Na primeira vez que me disseram que iria ter de usar óculos, bati o pé. Não quis. Uma criança gordinha com óculos não daria certo. Era mais abertura para o bullying. Até que não deu mais para sustentar e, depois de anos, lá estavam as lentes no meu rosto.
Presentes no dia a dia de mais um alguém entre milhões de alguéns, os óculos se tornam praticamente uma extensão da gente. Só que agora, literalmente se pagar para ver. A necessidade de perceber mais do que antes fala mais alto do que o medo.
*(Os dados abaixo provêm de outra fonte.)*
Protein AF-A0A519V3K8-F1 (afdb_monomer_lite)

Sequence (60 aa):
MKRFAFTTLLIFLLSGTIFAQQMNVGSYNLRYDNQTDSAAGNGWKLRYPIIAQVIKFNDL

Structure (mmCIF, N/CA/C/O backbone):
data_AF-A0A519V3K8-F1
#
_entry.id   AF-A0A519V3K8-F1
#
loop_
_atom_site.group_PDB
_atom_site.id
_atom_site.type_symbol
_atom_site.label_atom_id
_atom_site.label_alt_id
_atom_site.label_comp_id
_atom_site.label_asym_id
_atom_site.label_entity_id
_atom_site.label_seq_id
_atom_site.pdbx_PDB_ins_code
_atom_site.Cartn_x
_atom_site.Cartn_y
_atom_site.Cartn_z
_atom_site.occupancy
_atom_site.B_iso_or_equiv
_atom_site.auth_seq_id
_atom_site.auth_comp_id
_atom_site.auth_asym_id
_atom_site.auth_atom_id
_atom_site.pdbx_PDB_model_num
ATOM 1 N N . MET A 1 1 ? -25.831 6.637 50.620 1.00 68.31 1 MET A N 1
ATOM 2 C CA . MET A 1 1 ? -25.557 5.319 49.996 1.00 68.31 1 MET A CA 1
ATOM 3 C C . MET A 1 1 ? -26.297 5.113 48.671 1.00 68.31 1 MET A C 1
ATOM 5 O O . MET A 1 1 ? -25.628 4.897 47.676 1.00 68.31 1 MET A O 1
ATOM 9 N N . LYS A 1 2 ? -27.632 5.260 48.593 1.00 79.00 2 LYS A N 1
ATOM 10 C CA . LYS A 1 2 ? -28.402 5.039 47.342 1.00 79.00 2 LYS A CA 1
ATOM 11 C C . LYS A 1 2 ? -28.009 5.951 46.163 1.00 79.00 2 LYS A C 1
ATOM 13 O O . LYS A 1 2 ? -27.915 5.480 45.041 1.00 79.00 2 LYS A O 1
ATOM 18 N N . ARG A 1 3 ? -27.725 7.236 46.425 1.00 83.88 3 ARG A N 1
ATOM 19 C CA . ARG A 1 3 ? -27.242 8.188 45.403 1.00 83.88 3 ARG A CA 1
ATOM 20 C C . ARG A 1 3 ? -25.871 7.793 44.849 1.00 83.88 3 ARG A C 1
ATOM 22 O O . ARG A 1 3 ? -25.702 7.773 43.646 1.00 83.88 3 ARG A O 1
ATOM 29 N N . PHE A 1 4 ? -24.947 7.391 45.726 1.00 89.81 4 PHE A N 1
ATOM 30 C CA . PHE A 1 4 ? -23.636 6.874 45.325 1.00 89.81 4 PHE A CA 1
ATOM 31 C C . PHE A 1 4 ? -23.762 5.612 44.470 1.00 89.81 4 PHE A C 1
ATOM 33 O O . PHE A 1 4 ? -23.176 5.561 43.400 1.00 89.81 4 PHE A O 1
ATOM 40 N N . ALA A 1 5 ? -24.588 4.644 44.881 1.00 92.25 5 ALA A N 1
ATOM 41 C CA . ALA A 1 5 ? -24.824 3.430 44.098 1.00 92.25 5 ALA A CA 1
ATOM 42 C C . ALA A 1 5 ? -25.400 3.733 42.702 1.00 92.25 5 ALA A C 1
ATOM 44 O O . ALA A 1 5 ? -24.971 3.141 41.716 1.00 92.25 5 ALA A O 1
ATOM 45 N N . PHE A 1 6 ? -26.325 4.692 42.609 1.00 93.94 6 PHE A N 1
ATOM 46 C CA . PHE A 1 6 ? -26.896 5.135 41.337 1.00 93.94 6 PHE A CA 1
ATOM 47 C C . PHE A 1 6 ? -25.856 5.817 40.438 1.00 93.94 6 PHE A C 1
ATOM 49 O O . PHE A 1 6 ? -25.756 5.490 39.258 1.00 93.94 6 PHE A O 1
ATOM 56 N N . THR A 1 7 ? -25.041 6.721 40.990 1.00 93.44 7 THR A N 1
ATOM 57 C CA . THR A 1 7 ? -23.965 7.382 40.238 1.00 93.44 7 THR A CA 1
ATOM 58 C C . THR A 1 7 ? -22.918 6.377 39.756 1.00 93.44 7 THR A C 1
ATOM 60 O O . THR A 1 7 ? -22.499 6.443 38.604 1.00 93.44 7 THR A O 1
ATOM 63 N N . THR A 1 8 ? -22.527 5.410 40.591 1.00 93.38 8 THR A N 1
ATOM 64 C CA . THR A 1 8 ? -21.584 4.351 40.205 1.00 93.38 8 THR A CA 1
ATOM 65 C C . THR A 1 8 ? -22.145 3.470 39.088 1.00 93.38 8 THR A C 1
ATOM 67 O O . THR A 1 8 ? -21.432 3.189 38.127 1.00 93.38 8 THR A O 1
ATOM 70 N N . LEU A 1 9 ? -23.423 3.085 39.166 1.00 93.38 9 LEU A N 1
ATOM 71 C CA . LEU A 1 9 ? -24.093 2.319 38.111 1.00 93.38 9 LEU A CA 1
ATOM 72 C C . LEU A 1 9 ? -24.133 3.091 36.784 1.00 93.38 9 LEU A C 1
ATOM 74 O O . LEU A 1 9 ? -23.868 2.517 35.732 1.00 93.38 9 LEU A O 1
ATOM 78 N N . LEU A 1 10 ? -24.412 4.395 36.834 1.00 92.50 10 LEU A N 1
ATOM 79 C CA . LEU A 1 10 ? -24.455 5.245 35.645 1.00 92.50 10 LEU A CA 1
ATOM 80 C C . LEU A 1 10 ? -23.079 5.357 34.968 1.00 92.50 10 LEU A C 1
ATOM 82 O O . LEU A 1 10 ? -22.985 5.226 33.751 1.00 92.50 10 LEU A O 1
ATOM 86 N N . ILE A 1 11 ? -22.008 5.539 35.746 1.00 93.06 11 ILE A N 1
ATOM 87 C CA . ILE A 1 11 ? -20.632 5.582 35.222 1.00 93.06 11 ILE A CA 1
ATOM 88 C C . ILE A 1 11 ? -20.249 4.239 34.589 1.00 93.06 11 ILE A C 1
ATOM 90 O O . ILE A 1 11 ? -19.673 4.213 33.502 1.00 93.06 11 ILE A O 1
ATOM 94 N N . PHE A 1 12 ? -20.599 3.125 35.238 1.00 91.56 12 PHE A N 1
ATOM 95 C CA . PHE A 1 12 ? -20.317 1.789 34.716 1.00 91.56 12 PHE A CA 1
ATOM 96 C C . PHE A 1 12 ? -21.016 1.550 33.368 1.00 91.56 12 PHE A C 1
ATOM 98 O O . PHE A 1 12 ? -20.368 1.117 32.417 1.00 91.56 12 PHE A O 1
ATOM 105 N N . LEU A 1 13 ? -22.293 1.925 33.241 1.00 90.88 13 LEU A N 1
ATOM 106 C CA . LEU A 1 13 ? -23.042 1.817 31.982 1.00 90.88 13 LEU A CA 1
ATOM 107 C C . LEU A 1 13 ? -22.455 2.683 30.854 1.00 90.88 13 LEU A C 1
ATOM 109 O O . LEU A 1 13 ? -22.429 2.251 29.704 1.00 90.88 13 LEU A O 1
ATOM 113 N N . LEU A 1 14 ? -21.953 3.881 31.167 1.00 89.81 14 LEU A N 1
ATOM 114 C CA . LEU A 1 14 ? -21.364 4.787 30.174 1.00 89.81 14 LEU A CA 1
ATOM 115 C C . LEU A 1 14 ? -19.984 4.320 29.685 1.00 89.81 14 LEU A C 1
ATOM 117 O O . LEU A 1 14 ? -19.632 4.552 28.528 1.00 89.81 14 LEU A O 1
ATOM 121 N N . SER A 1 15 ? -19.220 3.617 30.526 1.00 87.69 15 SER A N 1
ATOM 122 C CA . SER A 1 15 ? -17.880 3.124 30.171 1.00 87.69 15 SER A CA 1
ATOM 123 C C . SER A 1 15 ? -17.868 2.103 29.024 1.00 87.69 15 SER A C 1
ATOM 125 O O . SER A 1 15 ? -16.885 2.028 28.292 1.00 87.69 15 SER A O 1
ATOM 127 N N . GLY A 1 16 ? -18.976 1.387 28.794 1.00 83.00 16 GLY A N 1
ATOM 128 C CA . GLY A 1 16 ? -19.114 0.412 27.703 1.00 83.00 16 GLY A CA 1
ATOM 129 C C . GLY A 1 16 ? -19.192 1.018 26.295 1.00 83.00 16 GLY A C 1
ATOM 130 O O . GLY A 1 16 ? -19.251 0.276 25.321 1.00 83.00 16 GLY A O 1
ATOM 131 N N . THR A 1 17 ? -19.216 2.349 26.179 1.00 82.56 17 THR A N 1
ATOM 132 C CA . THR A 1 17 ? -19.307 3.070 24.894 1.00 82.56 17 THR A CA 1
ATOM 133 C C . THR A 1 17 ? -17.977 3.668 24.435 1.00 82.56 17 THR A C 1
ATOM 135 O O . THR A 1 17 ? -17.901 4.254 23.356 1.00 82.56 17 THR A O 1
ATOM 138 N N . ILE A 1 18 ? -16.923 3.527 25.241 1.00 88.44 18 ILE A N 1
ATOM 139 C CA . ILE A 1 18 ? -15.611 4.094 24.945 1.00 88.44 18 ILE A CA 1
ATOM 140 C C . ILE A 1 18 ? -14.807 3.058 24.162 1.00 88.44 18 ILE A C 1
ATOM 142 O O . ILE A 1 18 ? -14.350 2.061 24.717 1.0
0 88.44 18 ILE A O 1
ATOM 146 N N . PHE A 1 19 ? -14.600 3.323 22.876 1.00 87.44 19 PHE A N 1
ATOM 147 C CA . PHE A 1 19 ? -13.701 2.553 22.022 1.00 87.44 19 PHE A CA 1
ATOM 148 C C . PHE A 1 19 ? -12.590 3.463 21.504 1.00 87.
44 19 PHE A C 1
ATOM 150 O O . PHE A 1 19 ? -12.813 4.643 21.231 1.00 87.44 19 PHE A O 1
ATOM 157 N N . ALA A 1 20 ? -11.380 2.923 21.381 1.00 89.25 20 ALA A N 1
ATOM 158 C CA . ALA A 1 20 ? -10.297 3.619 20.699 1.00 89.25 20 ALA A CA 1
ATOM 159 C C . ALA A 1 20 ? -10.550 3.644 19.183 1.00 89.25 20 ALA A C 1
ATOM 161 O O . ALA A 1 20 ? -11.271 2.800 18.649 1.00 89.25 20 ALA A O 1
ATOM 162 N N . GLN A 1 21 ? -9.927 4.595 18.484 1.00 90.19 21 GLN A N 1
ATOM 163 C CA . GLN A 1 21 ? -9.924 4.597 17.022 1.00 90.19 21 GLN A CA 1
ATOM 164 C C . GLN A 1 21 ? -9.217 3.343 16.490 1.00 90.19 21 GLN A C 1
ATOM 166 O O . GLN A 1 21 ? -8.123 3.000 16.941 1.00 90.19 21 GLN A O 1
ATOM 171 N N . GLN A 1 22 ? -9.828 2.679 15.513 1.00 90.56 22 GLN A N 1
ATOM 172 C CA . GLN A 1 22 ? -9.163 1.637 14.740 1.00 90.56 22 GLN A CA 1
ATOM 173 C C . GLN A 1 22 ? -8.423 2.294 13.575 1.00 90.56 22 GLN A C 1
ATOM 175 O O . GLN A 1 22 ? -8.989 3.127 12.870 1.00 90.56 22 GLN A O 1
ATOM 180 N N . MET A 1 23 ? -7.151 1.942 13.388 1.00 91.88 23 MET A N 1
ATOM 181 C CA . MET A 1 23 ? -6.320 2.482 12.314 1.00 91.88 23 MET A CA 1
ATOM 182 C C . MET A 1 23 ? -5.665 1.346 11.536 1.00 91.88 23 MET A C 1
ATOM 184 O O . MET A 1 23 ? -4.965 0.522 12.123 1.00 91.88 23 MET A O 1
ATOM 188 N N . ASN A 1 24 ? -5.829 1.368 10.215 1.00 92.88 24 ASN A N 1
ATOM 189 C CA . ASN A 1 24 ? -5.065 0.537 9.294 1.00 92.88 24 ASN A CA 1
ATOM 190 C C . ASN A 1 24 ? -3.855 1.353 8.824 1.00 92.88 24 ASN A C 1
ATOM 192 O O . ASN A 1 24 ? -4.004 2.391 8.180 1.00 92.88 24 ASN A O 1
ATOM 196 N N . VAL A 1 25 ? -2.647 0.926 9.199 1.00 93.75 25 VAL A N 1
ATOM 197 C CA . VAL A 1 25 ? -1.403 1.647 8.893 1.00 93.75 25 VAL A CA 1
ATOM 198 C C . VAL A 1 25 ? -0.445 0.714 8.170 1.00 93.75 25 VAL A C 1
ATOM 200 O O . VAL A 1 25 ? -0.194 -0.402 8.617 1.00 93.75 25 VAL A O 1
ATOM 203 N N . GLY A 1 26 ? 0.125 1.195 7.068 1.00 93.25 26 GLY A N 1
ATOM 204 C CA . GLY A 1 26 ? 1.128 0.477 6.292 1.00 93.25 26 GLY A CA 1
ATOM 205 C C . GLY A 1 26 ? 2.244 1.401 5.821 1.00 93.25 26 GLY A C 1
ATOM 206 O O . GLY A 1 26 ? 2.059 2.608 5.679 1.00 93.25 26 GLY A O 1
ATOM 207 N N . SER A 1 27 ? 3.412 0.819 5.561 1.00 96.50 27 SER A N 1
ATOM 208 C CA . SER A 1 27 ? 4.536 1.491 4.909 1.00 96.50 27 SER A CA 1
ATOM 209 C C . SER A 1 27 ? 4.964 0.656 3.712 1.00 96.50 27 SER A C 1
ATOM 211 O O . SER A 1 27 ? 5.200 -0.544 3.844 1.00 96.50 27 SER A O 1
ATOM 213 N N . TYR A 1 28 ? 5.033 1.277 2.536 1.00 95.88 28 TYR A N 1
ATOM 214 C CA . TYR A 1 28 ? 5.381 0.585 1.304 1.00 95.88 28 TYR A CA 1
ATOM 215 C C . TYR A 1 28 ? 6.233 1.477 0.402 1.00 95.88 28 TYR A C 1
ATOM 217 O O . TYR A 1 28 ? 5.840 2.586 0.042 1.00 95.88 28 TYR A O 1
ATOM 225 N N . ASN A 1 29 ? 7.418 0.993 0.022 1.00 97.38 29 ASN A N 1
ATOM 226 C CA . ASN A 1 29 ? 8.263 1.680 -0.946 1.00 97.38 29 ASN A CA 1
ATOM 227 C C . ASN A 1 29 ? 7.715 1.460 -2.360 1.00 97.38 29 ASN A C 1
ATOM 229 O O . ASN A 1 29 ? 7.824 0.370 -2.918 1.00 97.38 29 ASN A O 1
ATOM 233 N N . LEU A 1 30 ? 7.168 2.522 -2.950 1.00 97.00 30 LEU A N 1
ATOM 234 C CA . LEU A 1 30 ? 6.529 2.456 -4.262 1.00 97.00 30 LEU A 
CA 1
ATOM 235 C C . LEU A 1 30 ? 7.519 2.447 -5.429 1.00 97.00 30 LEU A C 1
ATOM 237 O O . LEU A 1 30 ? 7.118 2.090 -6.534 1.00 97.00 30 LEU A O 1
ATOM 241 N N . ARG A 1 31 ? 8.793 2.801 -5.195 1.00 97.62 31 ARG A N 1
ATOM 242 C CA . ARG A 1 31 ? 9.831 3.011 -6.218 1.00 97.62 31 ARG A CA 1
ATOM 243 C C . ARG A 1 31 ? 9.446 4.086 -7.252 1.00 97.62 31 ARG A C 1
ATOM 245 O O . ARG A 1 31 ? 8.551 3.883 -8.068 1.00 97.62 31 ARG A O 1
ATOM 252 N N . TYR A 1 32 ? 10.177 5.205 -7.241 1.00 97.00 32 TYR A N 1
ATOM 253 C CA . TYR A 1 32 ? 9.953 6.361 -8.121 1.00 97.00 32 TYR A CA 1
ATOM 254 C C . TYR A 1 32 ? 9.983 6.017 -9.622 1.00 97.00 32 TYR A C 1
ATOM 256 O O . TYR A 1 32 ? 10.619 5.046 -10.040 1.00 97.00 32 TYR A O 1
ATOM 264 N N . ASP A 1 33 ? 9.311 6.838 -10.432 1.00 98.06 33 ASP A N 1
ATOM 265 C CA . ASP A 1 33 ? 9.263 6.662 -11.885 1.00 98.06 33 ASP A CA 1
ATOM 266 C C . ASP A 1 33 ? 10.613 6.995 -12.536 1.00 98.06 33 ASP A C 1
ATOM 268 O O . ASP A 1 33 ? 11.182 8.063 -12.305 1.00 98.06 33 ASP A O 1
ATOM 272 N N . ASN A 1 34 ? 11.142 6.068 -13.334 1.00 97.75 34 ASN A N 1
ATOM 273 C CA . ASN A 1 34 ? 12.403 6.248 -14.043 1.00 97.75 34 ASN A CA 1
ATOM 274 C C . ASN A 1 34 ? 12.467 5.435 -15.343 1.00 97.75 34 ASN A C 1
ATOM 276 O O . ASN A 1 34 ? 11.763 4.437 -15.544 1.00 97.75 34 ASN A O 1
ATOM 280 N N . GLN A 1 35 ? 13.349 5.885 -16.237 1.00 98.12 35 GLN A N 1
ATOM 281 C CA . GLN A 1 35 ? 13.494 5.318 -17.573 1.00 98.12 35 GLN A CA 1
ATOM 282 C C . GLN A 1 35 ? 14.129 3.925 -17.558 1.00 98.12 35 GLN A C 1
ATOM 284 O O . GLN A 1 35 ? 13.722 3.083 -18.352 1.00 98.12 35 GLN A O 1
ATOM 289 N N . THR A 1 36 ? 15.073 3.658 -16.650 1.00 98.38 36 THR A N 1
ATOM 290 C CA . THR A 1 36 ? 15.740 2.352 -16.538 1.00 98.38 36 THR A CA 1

Com o tempo, a gente percebe que enxergar melhor tem mais vantagens que desvantagens. Mesmo com os olhos mais abertos agora para captar as imperfeições do asfalto na rua, as menores manchas no rosto evidenciadas pelo reflexo no espelho e as letrinhas miúdas naqueles anúncios espalhafatosos demais, ver mais também abre portas. Fica mais fácil perceber qualquer buraquinho na roupa ou algo fora do lugar em casa – e, quem sabe, era exatamente disso que era preciso para mandar consertar ou colocar ordem na bagunça.
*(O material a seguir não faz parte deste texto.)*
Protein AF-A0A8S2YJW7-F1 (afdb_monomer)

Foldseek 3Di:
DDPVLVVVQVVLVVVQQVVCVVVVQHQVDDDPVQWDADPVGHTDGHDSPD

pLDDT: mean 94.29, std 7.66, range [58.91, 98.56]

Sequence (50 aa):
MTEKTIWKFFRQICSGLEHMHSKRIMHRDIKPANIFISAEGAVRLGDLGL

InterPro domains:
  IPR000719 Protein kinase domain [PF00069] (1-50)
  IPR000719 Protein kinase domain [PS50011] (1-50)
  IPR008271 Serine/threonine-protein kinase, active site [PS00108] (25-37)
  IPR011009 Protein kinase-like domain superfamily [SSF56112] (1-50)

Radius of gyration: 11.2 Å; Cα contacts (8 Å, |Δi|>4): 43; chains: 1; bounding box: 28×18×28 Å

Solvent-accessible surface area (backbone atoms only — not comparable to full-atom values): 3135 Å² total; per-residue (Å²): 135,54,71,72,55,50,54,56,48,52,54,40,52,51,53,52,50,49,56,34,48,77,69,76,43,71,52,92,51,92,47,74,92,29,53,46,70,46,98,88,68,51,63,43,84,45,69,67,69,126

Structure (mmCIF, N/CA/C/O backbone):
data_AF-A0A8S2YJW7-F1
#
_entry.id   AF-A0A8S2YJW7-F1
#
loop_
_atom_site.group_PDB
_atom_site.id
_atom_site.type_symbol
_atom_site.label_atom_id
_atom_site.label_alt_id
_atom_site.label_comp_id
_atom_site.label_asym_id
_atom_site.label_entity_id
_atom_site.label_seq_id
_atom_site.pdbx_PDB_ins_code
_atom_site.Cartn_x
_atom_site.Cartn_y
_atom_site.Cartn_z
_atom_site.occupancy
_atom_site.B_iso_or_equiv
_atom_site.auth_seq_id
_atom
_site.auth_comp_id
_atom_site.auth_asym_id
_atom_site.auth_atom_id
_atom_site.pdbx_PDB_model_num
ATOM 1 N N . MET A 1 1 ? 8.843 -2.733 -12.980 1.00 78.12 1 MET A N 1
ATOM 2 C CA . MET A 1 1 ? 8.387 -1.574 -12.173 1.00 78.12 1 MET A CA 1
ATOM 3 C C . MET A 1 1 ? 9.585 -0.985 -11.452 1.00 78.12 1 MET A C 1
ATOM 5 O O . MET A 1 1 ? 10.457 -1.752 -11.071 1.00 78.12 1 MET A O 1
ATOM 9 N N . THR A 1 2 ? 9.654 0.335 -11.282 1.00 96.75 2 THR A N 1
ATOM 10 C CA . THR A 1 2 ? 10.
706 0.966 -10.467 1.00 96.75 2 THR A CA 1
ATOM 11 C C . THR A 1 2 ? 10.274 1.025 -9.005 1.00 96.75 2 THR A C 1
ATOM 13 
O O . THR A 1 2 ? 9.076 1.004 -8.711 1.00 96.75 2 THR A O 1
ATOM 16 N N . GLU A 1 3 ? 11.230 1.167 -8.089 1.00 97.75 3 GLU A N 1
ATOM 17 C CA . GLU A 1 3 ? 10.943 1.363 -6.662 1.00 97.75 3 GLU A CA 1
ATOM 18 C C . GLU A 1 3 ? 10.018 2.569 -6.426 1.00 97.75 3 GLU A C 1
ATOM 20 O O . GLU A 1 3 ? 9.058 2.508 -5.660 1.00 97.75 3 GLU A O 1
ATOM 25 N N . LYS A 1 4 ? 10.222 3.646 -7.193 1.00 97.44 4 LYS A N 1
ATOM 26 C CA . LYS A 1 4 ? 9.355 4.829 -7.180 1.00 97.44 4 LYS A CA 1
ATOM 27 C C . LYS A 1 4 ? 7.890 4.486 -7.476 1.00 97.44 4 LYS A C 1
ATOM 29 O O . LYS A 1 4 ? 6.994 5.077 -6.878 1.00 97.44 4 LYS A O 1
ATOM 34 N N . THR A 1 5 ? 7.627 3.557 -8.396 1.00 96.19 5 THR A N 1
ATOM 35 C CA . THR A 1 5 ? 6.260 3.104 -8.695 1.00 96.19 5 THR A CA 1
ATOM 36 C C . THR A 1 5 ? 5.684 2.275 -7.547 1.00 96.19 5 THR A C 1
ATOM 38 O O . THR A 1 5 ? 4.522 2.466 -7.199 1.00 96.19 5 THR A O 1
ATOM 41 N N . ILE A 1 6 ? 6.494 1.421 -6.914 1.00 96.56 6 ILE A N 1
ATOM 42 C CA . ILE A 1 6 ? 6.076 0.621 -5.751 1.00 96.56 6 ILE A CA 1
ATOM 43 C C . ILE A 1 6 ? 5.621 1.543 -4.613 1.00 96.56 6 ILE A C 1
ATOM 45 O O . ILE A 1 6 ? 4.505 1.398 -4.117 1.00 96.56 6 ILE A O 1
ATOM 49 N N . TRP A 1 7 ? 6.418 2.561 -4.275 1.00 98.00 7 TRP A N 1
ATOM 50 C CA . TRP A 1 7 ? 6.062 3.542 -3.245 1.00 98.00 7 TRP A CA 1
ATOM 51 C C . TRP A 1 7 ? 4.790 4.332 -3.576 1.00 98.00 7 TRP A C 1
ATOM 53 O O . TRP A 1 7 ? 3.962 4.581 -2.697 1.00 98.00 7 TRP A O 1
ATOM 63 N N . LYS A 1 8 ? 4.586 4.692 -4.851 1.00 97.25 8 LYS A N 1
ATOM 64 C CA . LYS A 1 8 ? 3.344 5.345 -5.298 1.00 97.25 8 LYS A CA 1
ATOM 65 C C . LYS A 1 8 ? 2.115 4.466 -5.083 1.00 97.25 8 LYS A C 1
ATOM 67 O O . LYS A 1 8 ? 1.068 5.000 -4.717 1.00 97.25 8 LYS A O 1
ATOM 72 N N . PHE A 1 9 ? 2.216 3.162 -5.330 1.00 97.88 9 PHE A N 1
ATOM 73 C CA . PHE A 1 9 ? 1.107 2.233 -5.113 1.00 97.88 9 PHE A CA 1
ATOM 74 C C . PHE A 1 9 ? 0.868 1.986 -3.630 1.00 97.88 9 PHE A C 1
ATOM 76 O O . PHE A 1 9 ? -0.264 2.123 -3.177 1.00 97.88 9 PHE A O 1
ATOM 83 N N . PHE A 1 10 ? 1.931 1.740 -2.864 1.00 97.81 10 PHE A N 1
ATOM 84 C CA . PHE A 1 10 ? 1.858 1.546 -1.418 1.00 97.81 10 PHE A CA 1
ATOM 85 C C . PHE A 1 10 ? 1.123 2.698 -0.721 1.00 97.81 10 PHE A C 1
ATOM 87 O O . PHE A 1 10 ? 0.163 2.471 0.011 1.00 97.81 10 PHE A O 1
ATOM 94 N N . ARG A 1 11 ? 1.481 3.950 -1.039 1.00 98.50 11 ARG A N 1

No fundo, os óculos não servem só para ajustar a visão, mas para revelar a verdade. Alguns preferem não usá-los – e não porque têm boa visão, mas porque há realidades que é mais fácil ignorar. Outras pessoas preferem enxergar por outras lentes para ter uma visão diferente da sua perspectiva de interpretar o mundo. E há aqueles que, mesmo com o grau certo, insistem em ver só o que querem.
Enxergar não se limita a uma questão biológica, mas à capacidade de perceber o que está ao redor. Muitas vezes a clareza não depende apenas dos olhos, mas da disposição para ver além do óbvio. A realidade pode ser nítida ou turva, dependendo de quem observa. Também depende de suas crenças, defesas, acusações e experiências. Há verdades que se revelam apenas quando temos coragem e estamos dispostos a ajustar a perspectiva.
Afinal, ver bem não é apenas uma questão de foco, mas de escolha.